2018-08-20 Reply Admin

So TRWTF is that the 3rd party provider was able to track down a memory leak in OP's system that OP could not?

2018-08-20 Reply Admin

that is 60 mlps - memory leaks per second

2018-08-20 Reply Admin

Its worse than that. Daniel knew there was a memory leak and yet still deployed it with a vague "It will be all right, because they told me it will be re-booted nightly", and did not verify that the re-boots would occur. I have built machine vision systems and custom code that runs in industrial processes that run 24/7 and I do week long burn tests before releasing code and would never accept a memory leak like that.

Steve_The_Cynic · 2018-08-20 Reply Admin

8 bytes per frame plus at least 16 bytes, maybe more, of overhead per allocation. I'd be willing to speculate that the total leaked per allocation was more like 32 bytes (16 bytes of arena header plus 8 bytes for the allocation plus 8 bytes to pad the allocation to a 16-byte boundary) once you include all the overheads, so the application crashes because it runs out of address space (that 0.4GB becomes 1.6GB, plus all the other stuff in the first 2GB), regardless of the disk policies.

2018-08-20 Reply Admin

I did have the luxury of learning to program in C, but it was all simple stuff that didn't involve malloc at all.

2018-08-20 Reply Admin

Quite. With a competent use of a memory monitor, and an appropriately controlled test, Daniel would have seen a steady ramping up of average memory used over the course of a few hours, at which point it would be clear that the increase was a smooth and steady ramp at the rate of 8 x 60 (or whatever the numbers) per second, and at that point it should indeed become considerably clearer where to focus his attention.

2018-08-20 Reply Admin

"Those of us that had the luxury of learning to program in C or other non-auto-gc'd langauges, learned early on the habit of writing the allocation and deallocation of a block of memory at the same time, and only then filling in the code in between afterward. This prevented those nasty I-forgot-to-free-it memory leaks. "

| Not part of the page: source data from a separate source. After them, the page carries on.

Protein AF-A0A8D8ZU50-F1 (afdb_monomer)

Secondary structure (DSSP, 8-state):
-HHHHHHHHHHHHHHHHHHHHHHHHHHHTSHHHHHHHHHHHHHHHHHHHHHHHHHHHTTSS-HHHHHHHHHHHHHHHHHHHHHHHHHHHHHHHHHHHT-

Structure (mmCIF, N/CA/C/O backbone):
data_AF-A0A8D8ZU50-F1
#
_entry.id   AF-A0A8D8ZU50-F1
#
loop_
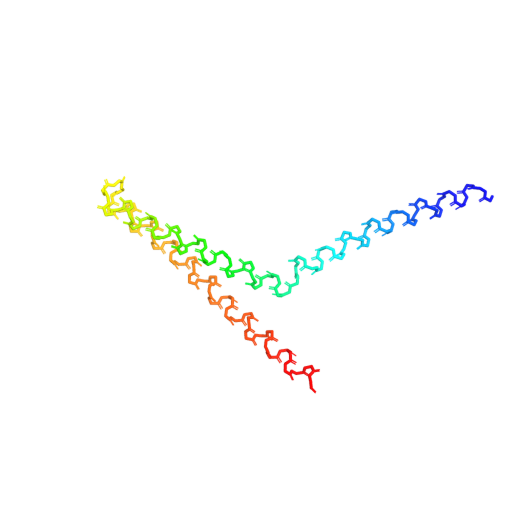_atom_site.group_PDB
_atom_site.id
_atom_site.type_symbol
_atom_site.label_atom_id
_atom_site.label_alt_id
_atom_site.label_comp_id
_atom_site.label_asym_id
_atom_site.label_entity_id
_atom_site.label_seq_id
_atom_site.pdbx_PDB_ins_code
_atom_site.Cartn_x
_atom_site.Cartn_y
_atom_site.Cartn_z
_atom_site.occupancy
_atom_site.B_iso_or_equiv
_atom_site.auth_seq_id
_atom_site.auth_comp_id
_atom_site.auth_asym_id
_atom_site.auth_atom_id
_atom_site.pdbx_PDB_model_num
ATOM 1 N N . MET A 1 1 ? 33.094 4.584 -44.094 1.00 62.09 1 MET A N 1
ATOM 2 C CA . MET A 1 1 ? 33.019 3.381 -43.228 1.00 62.09 1 MET A CA 1
ATOM 3 C C . MET A 1 1 ? 33.082 3.729 -41.741 1.00 62.09 1 MET A C 1
ATOM 5 O O . MET A 1 1 ? 32.149 3.361 -41.048 1.00 62.09 1 MET A O 1
ATOM 9 N N . LYS A 1 2 ? 34.087 4.479 -41.256 1.00 76.06 2 LYS A N 1
ATOM 10 C CA . LYS A 1 2 ? 34.215 4.846 -39.825 1.00 76.06 2 LYS A CA 1
ATOM 11 C C . LYS A 1 2 ? 33.018 5.619 -39.243 1.00 76.06 2 LYS A C 1
ATOM 13 O O . LYS A 1 2 ? 32.573 5.301 -38.153 1.00 76.06 2 LYS A O 1
ATOM 18 N N . GLU A 1 3 ? 32.458 6.565 -39.994 1.00 82.62 3 GLU A N 1
ATOM 19 C CA . GLU A 1 3 ? 31.280 7.343 -39.57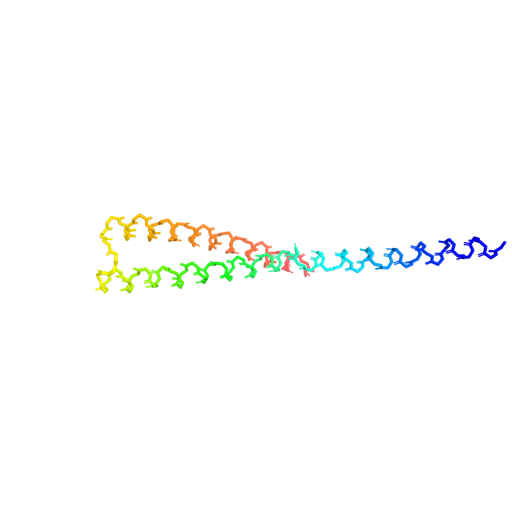3 1.00 82.62 3 GLU A CA 1
ATOM 20 C C . GLU A 1 3 ? 30.026 6.472 -39.388 1.00 82.62 3 GLU A C 1
ATOM 22 O O . GLU A 1 3 ? 29.357 6.553 -38.365 1.00 82.62 3 GLU A O 1
ATOM 27 N N . LYS A 1 4 ? 29.757 5.555 -40.329 1.00 81.38 4 LYS A N 1
ATOM 28 C CA . LYS A 1 4 ? 28.647 4.595 -40.211 1.00 81.38 4 LYS A CA 1
ATOM 29 C C . LYS A 1 4 ? 28.813 3.661 -39.009 1.00 81.38 4 LYS A C 1
ATOM 31 O O . LYS A 1 4 ? 27.825 3.349 -38.360 1.00 81.38 4 LYS A O 1
ATOM 36 N N . VAL A 1 5 ? 30.045 3.240 -38.709 1.00 89.56 5 VAL A N 1
ATOM 37 C CA . VAL A 1 5 ? 30.342 2.431 -37.516 1.00 89.56 5 VAL A CA 1
ATOM 38 C C . VAL A 1 5 ? 30.085 3.236 -36.240 1.00 89.56 5 VAL A C 1
ATOM 40 O O . VAL A 1 5 ? 29.428 2.717 -35.350 1.00 89.56 5 VAL A O 1
ATOM 43 N N . GLY A 1 6 ? 30.496 4.509 -36.183 1.00 89.50 6 GLY A N 1
ATOM 44 C CA . GLY A 1 6 ? 30.225 5.388 -35.037 1.00 89.50 6 GLY A CA 1
ATOM 45 C C . GLY A 1 6 ? 28.733 5.649 -34.789 1.00 89.50 6 GLY A C 1
ATOM 46 O O . GLY A 1 6 ? 28.284 5.684 -33.646 1.00 89.50 6 GLY A O 1
ATOM 47 N N . ILE A 1 7 ? 27.940 5.783 -35.858 1.00 91.00 7 ILE A N 1
ATOM 48 C CA . ILE A 1 7 ? 26.477 5.907 -35.755 1.00 91.00 7 ILE A CA 1
ATOM 49 C C . ILE A 1 7 ? 25.857 4.602 -35.238 1.00 91.00 7 ILE A C 1
ATOM 51 O O . ILE A 1 7 ? 24.976 4.646 -34.384 1.00 91.00 7 ILE A O 1
ATOM 55 N N . LEU A 1 8 ? 26.315 3.446 -35.733 1.00 90.50 8 LEU A N 1
ATOM 56 C CA . LEU A 1 8 ? 25.822 2.141 -35.287 1.00 90.50 8 LEU A CA 1
ATOM 57 C C . LEU A 1 8 ? 26.135 1.884 -33.811 1.00 90.50 8 LEU A C 1
ATOM 59 O O . LEU A 1 8 ? 25.246 1.446 -33.089 1.00 90.50 8 LEU A O 1
ATOM 63 N N . THR A 1 9 ? 27.345 2.207 -33.349 1.00 91.50 9 THR A N 1
ATOM 64 C CA . THR A 1 9 ? 27.711 2.062 -31.932 1.00 91.50 9 THR A CA 1
ATOM 65 C C . THR A 1 9 ? 26.887 2.989 -31.043 1.00 91.50 9 THR A C 1
ATOM 67 O O . THR A 1 9 ? 26.341 2.537 -30.044 1.00 91.50 9 THR A O 1
ATOM 70 N N . GLY A 1 10 ? 26.691 4.253 -31.441 1.00 93.44 10 GLY A N 1
ATOM 71 C CA . GLY A 1 10 ? 25.845 5.177 -30.677 1.00 93.44 10 GLY A CA 1
ATOM 72 C C . GLY A 1 10 ? 24.367 4.762 -30.649 1.00 93.44 10 GLY A C 1
ATOM 73 O O . GLY A 1 10 ? 23.682 4.943 -29.642 1.00 93.44 10 GLY A O 1
ATOM 74 N N . LEU A 1 11 ? 23.860 4.172 -31.737 1.00 94.25 11 LEU A N 1
ATOM 75 C CA . LEU A 1 11 ? 22.501 3.631 -31.777 1.00 94.25 11 LEU A CA 1
ATOM 76 C C . LEU A 1 11 ? 22.360 2.384 -30.896 1.00 94.25 11 LEU A C 1
ATOM 78 O O . LEU A 1 11 ? 21.342 2.241 -30.222 1.00 94.25 11 LEU A O 1
ATOM 82 N N . GLN A 1 12 ? 23.373 1.516 -30.880 1.00 95.31 12 GLN A N 1
ATOM 83 C CA . GLN A 1 12 ? 23.414 0.336 -30.023 1.00 95.31 12 GLN A CA 1
ATOM 84 C C . GLN A 1 12 ? 23.407 0.728 -28.541 1.00 95.31 12 GLN A C 1
ATOM 86 O O . GLN A 1 12 ? 22.553 0.247 -27.803 1.00 95.31 12 GLN A O 1
ATOM 91 N N . GLU A 1 13 ? 24.268 1.658 -28.121 1.00 95.81 13 GLU A N 1
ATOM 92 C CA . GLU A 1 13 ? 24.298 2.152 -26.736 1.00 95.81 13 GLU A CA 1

Then we grew up and learned C++.

2018-08-20 Reply Admin

You might be surprised how common that is. At my previous company, all of the persistent applications were set up to automatically kill themselves and restart every night, because apparently things got weird if you left them running too long. I shuddered a bit when I heard that... and sure enough, as the volume of our transactions grew, the whole system started crashing due to some memory leak in a homebrew container class that took the CTO weeks to track down (mainly because he didn't want to admit it was a fault in his 20-year-old personal library).

2018-08-20 Reply Admin

You may have the luxury of killing a process for the hell of it, but in my industry (where code runs equipment 24/7) you can't just re-boot without a co-ordinated effort in meatspace

2018-08-20 Reply Admin

8 bytes sounds per frame sounds like a filename perhaps? Whats the betting the frames were MJPEG and using temporary filenames?

2018-08-20 Reply Admin

8 bytes is also a double float. Or a pair of pointers. Or some struct{} that has 8 bytes. I seriously doubt a temporary filename on every single frame. The article says this was in the OP's user code, and not the vision library itself.

2018-08-20 Reply Admin

That's the right moment to retell the famous story from Kent Mitchell, isn't it? https://groups.google.com/forum/message/raw?msg=comp.lang.ada/E9bNCvDQ12k/1tezW24ZxdAJ

Steve_The_Cynic · 2018-08-20 Reply Admin

It's a fair point, although I'd prefer if the calculation took into account the "carry time" of the missile, while it's still in its launcher / hanging from the wing or fuselage of the plane / etc.

2018-08-20 Reply Admin

While it's in its launcher/hanging from a wing, it's going to be in a off/standby state. Frequently the power for the missile is supplied by "thermal batteries", which are heat activated primary batteries (non-reusable). It may get power before launch, but that will most likely only be shortly before the launch ("hey, target is at this location, and updates will be using this key code").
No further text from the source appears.